• **Work instruction**
The required output is the line with "ATOM 47 C CA" through the final line of the entries, each one exactly as it stands.
□ □ □ □ □ □ □
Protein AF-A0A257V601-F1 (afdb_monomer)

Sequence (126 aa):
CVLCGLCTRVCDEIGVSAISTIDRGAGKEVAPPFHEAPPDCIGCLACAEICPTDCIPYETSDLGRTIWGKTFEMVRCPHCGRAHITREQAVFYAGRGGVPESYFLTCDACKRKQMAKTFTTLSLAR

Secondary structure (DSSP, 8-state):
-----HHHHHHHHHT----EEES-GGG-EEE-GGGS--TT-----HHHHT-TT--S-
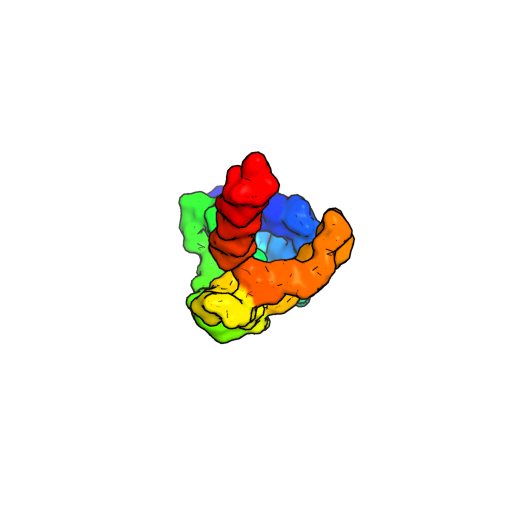EEE-SSEEEETTEEEEEEEPTTT--EEEEHHHHHHHTTGGG--GGGGGS-HHHHHHHHHHHHHHHHHT-

Mean predicted aligned error: 3.8 Å

Solvent-accessible surface area (backbone atoms only — not comparable to full-atom values): 7340 Å² total; per-residue (Å²): 113,89,81,81,55,53,34,37,51,51,30,43,74,76,70,51,55,36,42,40,78,44,80,59,79,94,67,47,45,78,44,30,69,95,78,41,53,40,83,61,51,40,72,78,52,60,38,41,75,60,36,93,68,68,65,56,75,69,50,78,56,68,62,35,36,36,48,66,85,38,77,39,53,36,40,50,13,88,87,76,64,50,47,
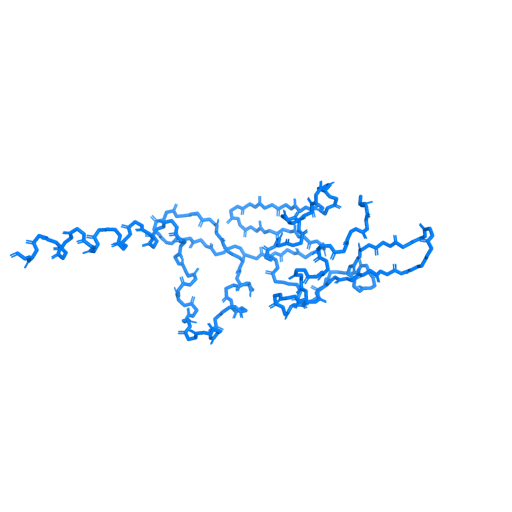72,45,27,50,56,38,36,55,69,48,29,62,54,92,77,36,58,53,74,61,61,47,50,42,68,73,58,52,53,54,51,52,52,50,52,53,53,55,57,63,73,74,108

Radius of gyration: 18.07 Å; Cα contacts (8 Å, |Δi|>4): 184; chains: 1; bounding box: 52×26×52 Å

Nearest PDB structures (foldseek):
  8oh5-assembly1_C  TM=9.239E-01  e=5.323E-03  Sporomusa ovata DSM 2662
  7p5h-assembly1_A  TM=9.139E-01  e=4.406E-02  Thermotoga maritima MSB8
  5xfa-assembly1_B  TM=9.599E-01  e=2.330E-01  Hydrogenophilus thermoluteolus
  7z0t-assembly1_F  TM=3.775E-01  e=4.120E-03  Escherichia coli K-12

pLDDT: mean 94.94, std 5.04, range [55.91, 98.44]

Foldseek 3Di:
DPPPCQLQVVCVVLPQNQWDWDDDDP
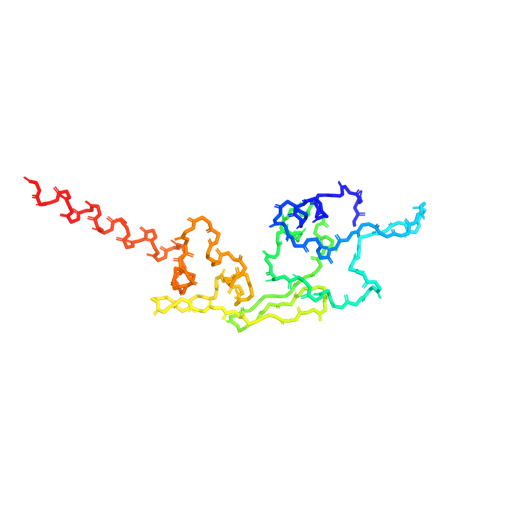PTDIAGVVLAQRPSDQQPCSSQVRDPVNPFDKDDDLAWIDGSNDIFGFQAAPVPRHGAGTLSRLVSCAPPVPHHSVVVNHDPVVVVVVVVVVVVVVVVVD

Structure (mmCIF, N/CA/C/O backbone):
data_AF-A0A257V601-F1
#
_entry.id   AF-A0A257V601-F1
#
loop_
_atom_site.group_PDB
_atom_site.id
_atom_site.type_symbol
_atom_site.label_atom_id
_atom_site.label_alt_id
_atom_site.label_comp_id
_atom_site.label_asym_id
_atom_site.label_entity_id
_atom_site.label_seq_id
_atom_site.pdbx_PDB_ins_code
_atom_site.Cartn_x
_atom_site.Cartn_y
_atom_site.Cartn_z
_atom_site.occupancy
_atom_site.B_iso_or_equiv
_atom_site.auth_seq_id
_atom_site.auth_comp_id
_atom_site.auth_asym_id
_atom_site.auth_atom_id
_atom_site.pdbx_PDB_model_num
ATOM 1 N N . CYS A 1 1 ? 3.966 -9.758 -15.979 1.00 94.75 1 CYS A N 1
ATOM 2 C CA . CYS A 1 1 ? 3.501 -8.370 -16.181 1.00 94.75 1 CYS A CA 1
ATOM 3 C C . CYS A 1 1 ? 2.949 -8.243 -17.596 1.00 94.75 1 CYS A C 1
ATOM 5 O O . CYS A 1 1 ? 3.663 -8.589 -18.526 1.00 94.75 1 CYS A O 1
ATOM 7 N N . VAL A 1 2 ? 1.714 -7.764 -17.769 1.00 96.75 2 VAL A N 1
ATOM 8 C CA . VAL A 1 2 ? 1.108 -7.496 -19.097 1.00 96.75 2 VAL A CA 1
ATOM 9 C C . VAL A 1 2 ? 1.057 -6.001 -19.438 1.00 96.75 2 VAL A C 1
ATOM 11 O O . VAL A 1 2 ? 0.350 -5.590 -20.349 1.00 96.75 2 VAL A O 1
ATOM 14 N N . LEU A 1 3 ? 1.777 -5.170 -18.671 1.00 96.69 3 LEU A N 1
ATOM 15 C CA . LEU A 1 3 ? 1.886 -3.717 -18.861 1.00 96.69 3 LEU A CA 1
ATOM 16 C C . LEU A 1 3 ? 0.539 -2.965 -18.915 1.00 96.69 3 LEU A C 1
ATOM 18 O O . LEU A 1 3 ? 0.438 -1.921 -19.554 1.00 96.69 3 LEU A O 1
ATOM 22 N N . CYS A 1 4 ? -0.484 -3.442 -18.195 1.00 97.50 4 CYS A N 1
ATOM 23 C CA . CYS A 1 4 ? -1.820 -2.825 -18.167 1.00 97.50 4 CYS A CA 1
ATOM 24 C C . CYS A 1 4 ? -1.882 -1.454 -17.459 1.00 97.50 4 CYS A C 1
ATOM 26 O O . CYS A 1 4 ? -2.896 -0.760 -17.544 1.00 97.50 4 CYS A O 1
ATOM 28 N N . GLY A 1 5 ? -0.837 -1.079 -16.709 1.00 97.12 5 GLY A N 1
ATOM 29 C CA . GLY A 1 5 ? -0.741 0.211 -16.016 1.00 97.12 5 GLY A CA 1
ATOM 30 C C . GLY A 1 5 ? -1.745 0.412 -14.873 1.00 97.12 5 GLY A C 1
ATOM 31 O O . GLY A 1 5 ? -1.952 1.538 -14.437 1.00 97.12 5 GLY A O 1
ATOM 32 N N . LEU A 1 6 ? -2.414 -0.642 -14.389 1.00 98.44 6 LEU A N 1
ATOM 33 C CA . LEU A 1 6 ? -3.313 -0.538 -13.229 1.00 98.44 6 LEU A CA 1
ATOM 34 C C . LEU A 1 6 ? -2.543 -0.183 -11.950 1.00 98.44 6 LEU A C 1
ATOM 36 O O . LEU A 1 6 ? -2.969 0.682 -11.192 1.00 98.44 6 LEU A O 1
ATOM 40 N N . CYS A 1 7 ? -1.385 -0.813 -11.747 1.00 98.25 7 CYS A N 1
ATOM 41 C CA . CYS A 1 7 ? -0.529 -0.609 -10.582 1.00 98.25 7 CYS A CA 1
ATOM 42 C C . CYS A 1 7 ? 0.024 0.821 -10.479 1.00 98.25 7 CYS A C 1
ATOM 44 O O . CYS A 1 7 ? 0.053 1.378 -9.385 1.00 98.25 7 CYS A O 1
ATOM 46 N N . THR A 1 8 ? 0.424 1.427 -11.600 1.00 97.88 8 THR A N 1
ATOM 47 C CA . THR A 1 8 ? 0.901 2.817 -11.629 1.00 97.88 8 THR A CA 1
ATOM 48 C C . THR A 1 8 ? -0.259 3.781 -11.391 1.00 97.88 8 THR A C 1
ATOM 50 O O . THR A 1 8 ? -0.183 4.605 -10.488 1.00 97.88 8 THR A O 1
ATOM 53 N N . ARG A 1 9 ? -1.393 3.588 -12.083 1.00 98.31 9 ARG A N 1
ATOM 54 C CA . ARG A 1 9 ? -2.585 4.438 -11.917 1.00 98.31 9 ARG A CA 1
ATOM 55 C C . ARG A 1 9 ? -3.132 4.446 -10.494 1.00 98.31 9 ARG A C 1
ATOM 57 O O . ARG A 1 9 ? -3.483 5.506 -9.999 1.00 98.31 9 ARG A O 1
ATOM 64 N N . VAL A 1 10 ? -3.210 3.292 -9.824 1.00 98.38 10 VAL A N 1
ATOM 65 C CA . VAL A 1 10 ? -3.690 3.262 -8.431 1.00 98.38 10 VAL A CA 1
ATOM 66 C C . VAL A 1 10 ? -2.696 3.930 -7.475 1.00 98.38 10 VAL A C 1
ATOM 68 O O . VAL A 1 10 ? -3.108 4.548 -6.500 1.00 98.38 10 VAL A O 1
ATOM 71 N N . CYS A 1 11 ? -1.391 3.834 -7.748 1.00 98.06 11 CYS A N 1
ATOM 72 C CA . CYS A 1 11 ? -0.369 4.493 -6.938 1.00 98.06 11 CYS A CA 1
ATOM 73 C C . CYS A 1 11 ? -0.446 6.024 -7.070 1.00 98.06 11 CYS A C 1
ATOM 75 O O . CYS A 1 11 ? -0.303 6.732 -6.069 1.00 98.06 11 CYS A O 1
ATOM 77 N N . ASP A 1 12 ? -0.735 6.510 -8.279 1.00 97.69 12 ASP A N 1
ATOM 78 C CA . ASP A 1 12 ? -0.977 7.927 -8.565 1.00 97.69 12 ASP A CA 1
ATOM 79 C C . ASP A 1 12 ? -2.286 8.421 -7.939 1.00 97.69 12 ASP A C 1
ATOM 81 O O . ASP A 1 12 ? -2.291 9.459 -7.286 1.00 97.69 12 ASP A O 1
ATOM 85 N N . GLU A 1 13 ? -3.376 7.653 -8.046 1.00 97.12 13 GLU A N 1
ATOM 86 C CA . GLU A 1 13 ? -4.690 8.021 -7.489 1.00 97.12 13 GLU A CA 1
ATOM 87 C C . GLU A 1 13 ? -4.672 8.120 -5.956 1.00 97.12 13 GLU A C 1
□ □ □ □ □ □ □
• **Solution to this task**
ATOM 47 C CA . THR A 1 8 ? 0.901 2.817 -11.629 1.00 97.88 8 THR A CA 1
ATOM 48 C C . THR A 1 8 ? -0.259 3.781 -11.391 1.00 97.88 8 THR A C 1
ATOM 50 O O . THR A 1 8 ? -0.183 4.605 -10.488 1.00 97.88 8 THR A O 1
ATOM 53 N N . ARG A 1 9 ? -1.393 3.588 -12.083 1.00 98.31 9 ARG A N 1
ATOM 54 C CA . ARG A 1 9 ? -2.585 4.438 -11.917 1.00 98.31 9 ARG A CA 1
ATOM 55 C C . ARG A 1 9 ? -3.132 4.446 -10.494 1.00 98.31 9 ARG A C 1
ATOM 57 O O . ARG A 1 9 ? -3.483 5.506 -9.999 1.00 98.31 9 ARG A O 1
ATOM 64 N N . VAL A 1 10 ? -3.210 3.292 -9.824 1.00 98.38 10 VAL A N 1
ATOM 65 C CA . VAL A 1 10 ? -3.690 3.262 -8.431 1.00 98.38 10 VAL A CA 1
ATOM 66 C C . VAL A 1 10 ? -2.696 3.930 -7.475 1.00 98.38 10 VAL A C 1
ATOM 68 O O . VAL A 1 10 ? -3.108 4.548 -6.500 1.00 98.38 10 VAL A O 1
ATOM 71 N N . CYS A 1 11 ? -1.391 3.834 -7.748 1.00 98.06 11 CYS A N 1
ATOM 72 C CA . CYS A 1 11 ? -0.369 4.493 -6.938 1.00 98.06 11 CYS A CA 1
ATOM 73 C C . CYS A 1 11 ? -0.446 6.024 -7.070 1.00 98.06 11 CYS A C 1
ATOM 75 O O . CYS A 1 11 ? -0.303 6.732 -6.069 1.00 98.06 11 CYS A O 1
ATOM 77 N N . ASP A 1 12 ? -0.735 6.510 -8.279 1.00 97.69 12 ASP A N 1
ATOM 78 C CA . ASP A 1 12 ? -0.977 7.927 -8.565 1.00 97.69 12 ASP A CA 1
ATOM 79 C C . ASP A 1 12 ? -2.286 8.421 -7.939 1.00 97.69 12 ASP A C 1
ATOM 81 O O . ASP A 1 12 ? -2.291 9.459 -7.286 1.00 97.69 12 ASP A O 1
ATOM 85 N N . GLU A 1 13 ? -3.376 7.653 -8.046 1.00 97.12 13 GLU A N 1
ATOM 86 C CA . GLU A 1 13 ? -4.690 8.021 -7.489 1.00 97.12 13 GLU A CA 1
ATOM 87 C C . GLU A 1 13 ? -4.672 8.120 -5.956 1.00 97.12 13 GLU A C 1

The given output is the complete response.